* Your instructions
Transcribe the data below verbatim from the line with "ATOM 8 C CA" to the line with "ATOM 11 N N". Include both of those lines.

* Available data

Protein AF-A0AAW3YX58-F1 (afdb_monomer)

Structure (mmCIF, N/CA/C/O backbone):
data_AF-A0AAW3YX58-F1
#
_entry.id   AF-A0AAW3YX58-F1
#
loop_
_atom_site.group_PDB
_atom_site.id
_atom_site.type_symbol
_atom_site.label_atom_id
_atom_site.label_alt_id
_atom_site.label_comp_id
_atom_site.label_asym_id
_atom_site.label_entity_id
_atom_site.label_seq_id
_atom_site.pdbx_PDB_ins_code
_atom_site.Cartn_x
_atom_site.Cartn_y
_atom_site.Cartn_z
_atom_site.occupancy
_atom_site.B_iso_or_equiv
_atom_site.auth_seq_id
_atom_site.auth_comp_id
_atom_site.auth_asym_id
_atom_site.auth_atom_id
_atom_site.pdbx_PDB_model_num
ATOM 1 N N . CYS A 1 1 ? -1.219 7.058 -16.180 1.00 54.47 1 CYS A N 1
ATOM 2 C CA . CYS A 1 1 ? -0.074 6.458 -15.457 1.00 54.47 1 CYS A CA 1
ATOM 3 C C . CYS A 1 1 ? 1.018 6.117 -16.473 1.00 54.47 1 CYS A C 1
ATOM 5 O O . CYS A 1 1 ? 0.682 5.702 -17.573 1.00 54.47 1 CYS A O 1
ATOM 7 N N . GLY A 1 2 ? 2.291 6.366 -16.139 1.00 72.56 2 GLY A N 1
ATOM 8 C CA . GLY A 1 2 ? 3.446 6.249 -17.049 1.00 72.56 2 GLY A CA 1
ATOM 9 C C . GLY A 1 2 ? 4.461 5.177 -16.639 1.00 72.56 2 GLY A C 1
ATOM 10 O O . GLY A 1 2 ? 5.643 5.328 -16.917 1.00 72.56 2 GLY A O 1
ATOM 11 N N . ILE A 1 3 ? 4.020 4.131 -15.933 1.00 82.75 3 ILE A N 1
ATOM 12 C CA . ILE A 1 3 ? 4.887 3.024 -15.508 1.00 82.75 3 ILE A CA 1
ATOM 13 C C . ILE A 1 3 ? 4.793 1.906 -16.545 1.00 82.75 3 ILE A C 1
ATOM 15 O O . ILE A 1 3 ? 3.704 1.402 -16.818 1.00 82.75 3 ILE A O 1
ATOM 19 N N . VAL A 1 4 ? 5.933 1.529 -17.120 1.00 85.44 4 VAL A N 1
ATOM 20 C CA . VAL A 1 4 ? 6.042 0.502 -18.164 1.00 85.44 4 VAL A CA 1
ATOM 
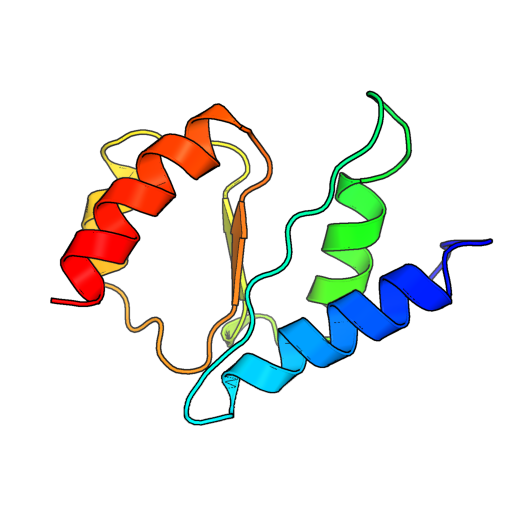21 C C . VAL A 1 4 ? 6.618 -0.775 -17.554 1.00 85.44 4 VAL A C 1
ATOM 23 O O . VAL A 1 4 ? 7.553 -0.706 -16.768 1.00 85.44 4 VAL A O 1
ATOM 26 N N . GLY A 1 5 ? 6.065 -1.938 -17.910 1.00 88.44 5 GLY A N 1
ATOM 27 C CA . GLY A 1 5 ? 6.570 -3.250 -17.471 1.00 88.44 5 GLY A CA 1
ATOM 28 C C . GLY A 1 5 ? 6.055 -3.752 -16.113 1.00 88.44 5 GLY A C 1
ATOM 29 O O . GLY A 1 5 ? 6.247 -4.917 -15.794 1.00 88.44 5 GLY A O 1
ATOM 30 N N . GLU A 1 6 ? 5.332 -2.927 -15.351 1.00 91.06 6 GLU A N 1
ATOM 31 C CA . GLU A 1 6 ? 4.914 -3.221 -13.964 1.00 91.06 6 GLU A CA 1
ATOM 32 C C . GLU A 1 6 ? 3.410 -3.535 -13.818 1.00 91.06 6 GLU A C 1
ATOM 34 O O . GLU A 1 6 ? 2.817 -3.343 -12.755 1.00 91.06 6 GLU A O 1
ATOM 39 N N . SER A 1 7 ? 2.747 -3.993 -14.883 1.00 91.12 7 SER A N 1
ATOM 40 C CA . SER A 1 7 ? 1.285 -4.191 -14.907 1.00 91.12 7 SER A CA 1
ATOM 41 C C . SER A 1 7 ? 0.780 -5.117 -13.794 1.00 91.12 7 SER A C 1
ATOM 43 O O . SER A 1 7 ? -0.215 -4.809 -13.138 1.00 91.12 7 SER A O 1
ATOM 45 N N . THR A 1 8 ? 1.488 -6.217 -13.535 1.00 93.19 8 THR A N 1
ATOM 46 C CA . THR A 1 8 ? 1.151 -7.171 -12.469 1.00 93.19 8 THR A CA 1
ATOM 47 C C . THR A 1 8 ? 1.253 -6.539 -11.083 1.00 93.19 8 THR A C 1
ATOM 49 O O . THR A 1 8 ? 0.348 -6.698 -10.264 1.00 93.19 8 THR A O 1
ATOM 52 N N . ASN A 1 9 ? 2.321 -5.784 -10.827 1.00 92.62 9 ASN A N 1
ATOM 53 C CA . ASN A 1 9 ? 2.556 -5.152 -9.531 1.00 92.62 9 ASN A CA 1
ATOM 54 C C . ASN A 1 9 ? 1.559 -4.016 -9.272 1.00 92.62 9 ASN A C 1
ATOM 56 O O . ASN A 1 9 ? 1.049 -3.883 -8.160 1.00 92.62 9 ASN A O 1
ATOM 60 N N . LEU A 1 10 ? 1.203 -3.258 -10.314 1.00 93.44 10 LEU A N 1
ATOM 61 C CA . LEU A 1 10 ? 0.135 -2.259 -10.253 1.00 93.44 10 LEU A CA 1
ATOM 62 C C . LEU A 1 10 ? -1.222 -2.887 -9.929 1.00 93.44 10 LEU A C 1
ATOM 64 O O . LEU A 1 10 ? -1.933 -2.379 -9.065 1.00 93.44 10 LEU A O 1
ATOM 68 N N . LEU A 1 11 ? -1.578 -3.996 -10.585 1.00 94.00 11 LEU A N 1
ATOM 69 C CA . LEU A 1 11 ? -2.839 -4.689 -10.328 1.00 94.00 11 LEU A CA 1
ATOM 70 C C . LEU A 1 11 ? -2.889 -5.254 -8.904 1.00 94.00 11 LEU A C 1
ATOM 72 O O . LEU A 1 11 ? -3.873 -5.044 -8.197 1.00 94.00 11 LEU A O 1
ATOM 76 N N . ALA A 1 12 ? -1.825 -5.930 -8.464 1.00 94.56 12 ALA A N 1
ATOM 77 C CA . ALA A 1 12 ? -1.733 -6.468 -7.110 1.00 94.56 12 ALA A CA 1
ATOM 78 C C . ALA A 1 12 ? -1.826 -5.354 -6.055 1.00 94.56 12 ALA A C 1
ATOM 80 O O . ALA A 1 12 ? -2.600 -5.464 -5.101 1.00 94.56 12 ALA A O 1
ATOM 81 N N . GLY A 1 13 ? -1.099 -4.252 -6.261 1.00 94.38 13 GLY A N 1
ATOM 82 C CA . GLY A 1 13 ? -1.160 -3.075 -5.400 1.00 94.38 13 GLY A CA 1
ATOM 83 C C . GLY A 1 13 ? -2.555 -2.451 -5.359 1.00 94.38 13 GLY A C 1
ATOM 84 O O . GLY A 1 13 ? -3.051 -2.134 -4.280 1.00 94.38 13 GLY A O 1
ATOM 85 N N . TYR A 1 14 ? -3.228 -2.333 -6.506 1.00 94.31 14 TYR A N 1
ATOM 86 C CA . TYR A 1 14 ? -4.589 -1.802 -6.579 1.00 94.31 14 TYR A CA 1
ATOM 87 C C . TYR A 1 14 ? -5.606 -2.687 -5.848 1.00 94.31 14 TYR A C 1
ATOM 89 O O . TYR A 1 14 ? -6.409 -2.183 -5.063 1.00 94.31 14 TYR A O 1
ATOM 97 N N . LEU A 1 15 ? -5.555 -4.007 -6.038 1.00 95.56 15 LEU A N 1
ATOM 98 C CA . LEU A 1 15 ? -6.449 -4.936 -5.338 1.00 95.56 15 LEU A CA 1
ATOM 99 C C . LEU A 1 15 ? -6.245 -4.876 -3.819 1.00 95.56 15 LEU A C 1
ATOM 101 O O . LEU A 1 15 ? -7.218 -4.819 -3.063 1.00 95.56 15 LEU A O 1
ATOM 105 N N . ALA A 1 16 ? -4.992 -4.810 -3.367 1.00 94.56 16 ALA A N 1
ATOM 106 C CA . ALA A 1 16 ? -4.685 -4.600 -1.958 1.00 94.56 16 ALA A CA 1
ATOM 107 C C . ALA A 1 16 ? -5.215 -3.252 -1.447 1.00 94.56 16 ALA A C 1
ATOM 109 O O . ALA A 1 16 ? -5.857 -3.205 -0.401 1.00 94.56 16 ALA A O 1
ATOM 110 N N . ALA A 1 17 ? -5.045 -2.171 -2.207 1.00 94.00 17 ALA A N 1
ATOM 111 C CA . ALA A 1 17 ? -5.572 -0.854 -1.862 1.00 94.00 17 ALA A CA 1
ATOM 112 C C . ALA A 1 17 ? -7.109 -0.843 -1.729 1.00 94.00 17 ALA A C 1
ATOM 114 O O . ALA A 1 17 ? -7.660 -0.213 -0.822 1.00 94.00 17 ALA A O 1
ATOM 115 N N . VAL A 1 18 ? -7.829 -1.554 -2.603 1.00 94.56 18 VAL A N 1
ATOM 116 C CA . VAL A 1 18 ? -9.300 -1.672 -2.555 1.00 94.56 18 VAL A CA 1
ATOM 117 C C . VAL A 1 18 ? -9.770 -2.542 -1.387 1.00 94.56 18 VAL A C 1
ATOM 119 O O . VAL A 1 18 ? -10.820 -2.263 -0.802 1.00 94.56 18 VAL A O 1
ATOM 122 N N . SER A 1 19 ? -8.970 -3.526 -0.965 1.00 94.69 19 SER A N 1
ATOM 123 C CA . SER A 1 19 ? -9.304 -4.397 0.169 1.00 94.69 19 SER A CA 1
ATOM 124 C C . SER A 1 19 ? -9.549 -3.648 1.492 1.00 94.69 19 SER A C 1
ATOM 126 O O . SER A 1 19 ? -10.185 -4.207 2.379 1.00 94.69 19 SER A O 1
ATOM 128 N N . ARG A 1 20 ? -9.162 -2.361 1.607 1.00 92.38 20 ARG A N 1
ATOM 129 C CA . ARG A 1 20 ? -9.501 -1.460 2.734 1.00 92.38 20 ARG A CA 1
ATOM 130 C C . ARG A 1 20 ? -11.000 -1.387 3.059 1.00 92.38 20 ARG A C 1
ATOM 132 O O . ARG A 1 20 ? -11.376 -0.994 4.161 1.00 92.38 20 ARG A O 1
ATOM 139 N N . LYS A 1 21 ? -11.869 -1.698 2.091 1.00 91.19 21 LYS A N 1
ATOM 140 C CA . LYS A 1 21 ? -13.334 -1.721 2.258 1.00 91.19 21 LYS A CA 1
ATOM 141 C C . LYS A 1 21 ? -13.863 -3.075 2.749 1.00 91.19 21 LYS A C 1
ATOM 143 O O . LYS A 1 21 ? -15.044 -3.186 3.058 1.00 91.19 21 LYS A O 1
ATOM 148 N N . LEU A 1 22 ? -13.013 -4.098 2.822 1
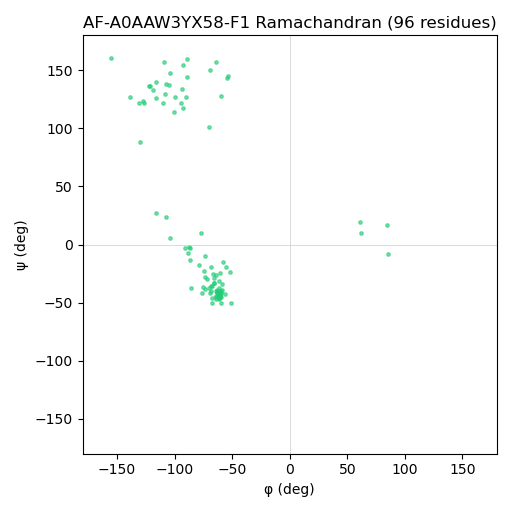.00 92.44 22 LEU A N 1
ATOM 149 C CA . LEU A 1 22 ? -13.375 -5.428 3.298 1.00 92.44 22 LEU A CA 1
ATOM 150 C C . LEU A 1 22 ? -13.173 -5.544 4.819 1.00 92.44 22 LEU A C 1
ATOM 152 O O . LEU A 1 22 ? -12.367 -4.808 5.387 1.00 92.44 22 LEU A O 1
ATOM 156 N N . PRO A 1 23 ? -13.831 -6.515 5.484 1.00 88.62 23 PRO A N 1
ATOM 157 C CA . PRO A 1 23 ? -13.659 -6.744 6.922 1.00 88.62 23 PRO A CA 1
ATOM 158 C C . PRO A 1 23 ? -12.223 -7.092 7.342 1.00 88.62 23 PRO A C 1
ATOM 160 O O . PRO A 1 23 ? -11.857 -6.908 8.498 1.00 88.62 23 PRO A O 1
ATOM 163 N N . LYS A 1 24 ? -11.420 -7.636 6.420 1.00 86.94 24 LYS A N 1
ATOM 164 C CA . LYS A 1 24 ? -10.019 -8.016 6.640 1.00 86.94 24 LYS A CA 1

* Solution
ATOM 8 C CA . GLY A 1 2 ? 3.446 6.249 -17.049 1.00 72.56 2 GLY A CA 1
ATOM 9 C C . GLY A 1 2 ? 4.461 5.177 -16.639 1.00 72.56 2 GLY A C 1
ATOM 10 O O . GLY A 1 2 ? 5.643 5.328 -16.917 1.00 72.56 2 GLY A O 1
ATOM 11 N N . ILE A 1 3 ? 4.020 4.131 -15.933 1.00 82.75 3 ILE A N 1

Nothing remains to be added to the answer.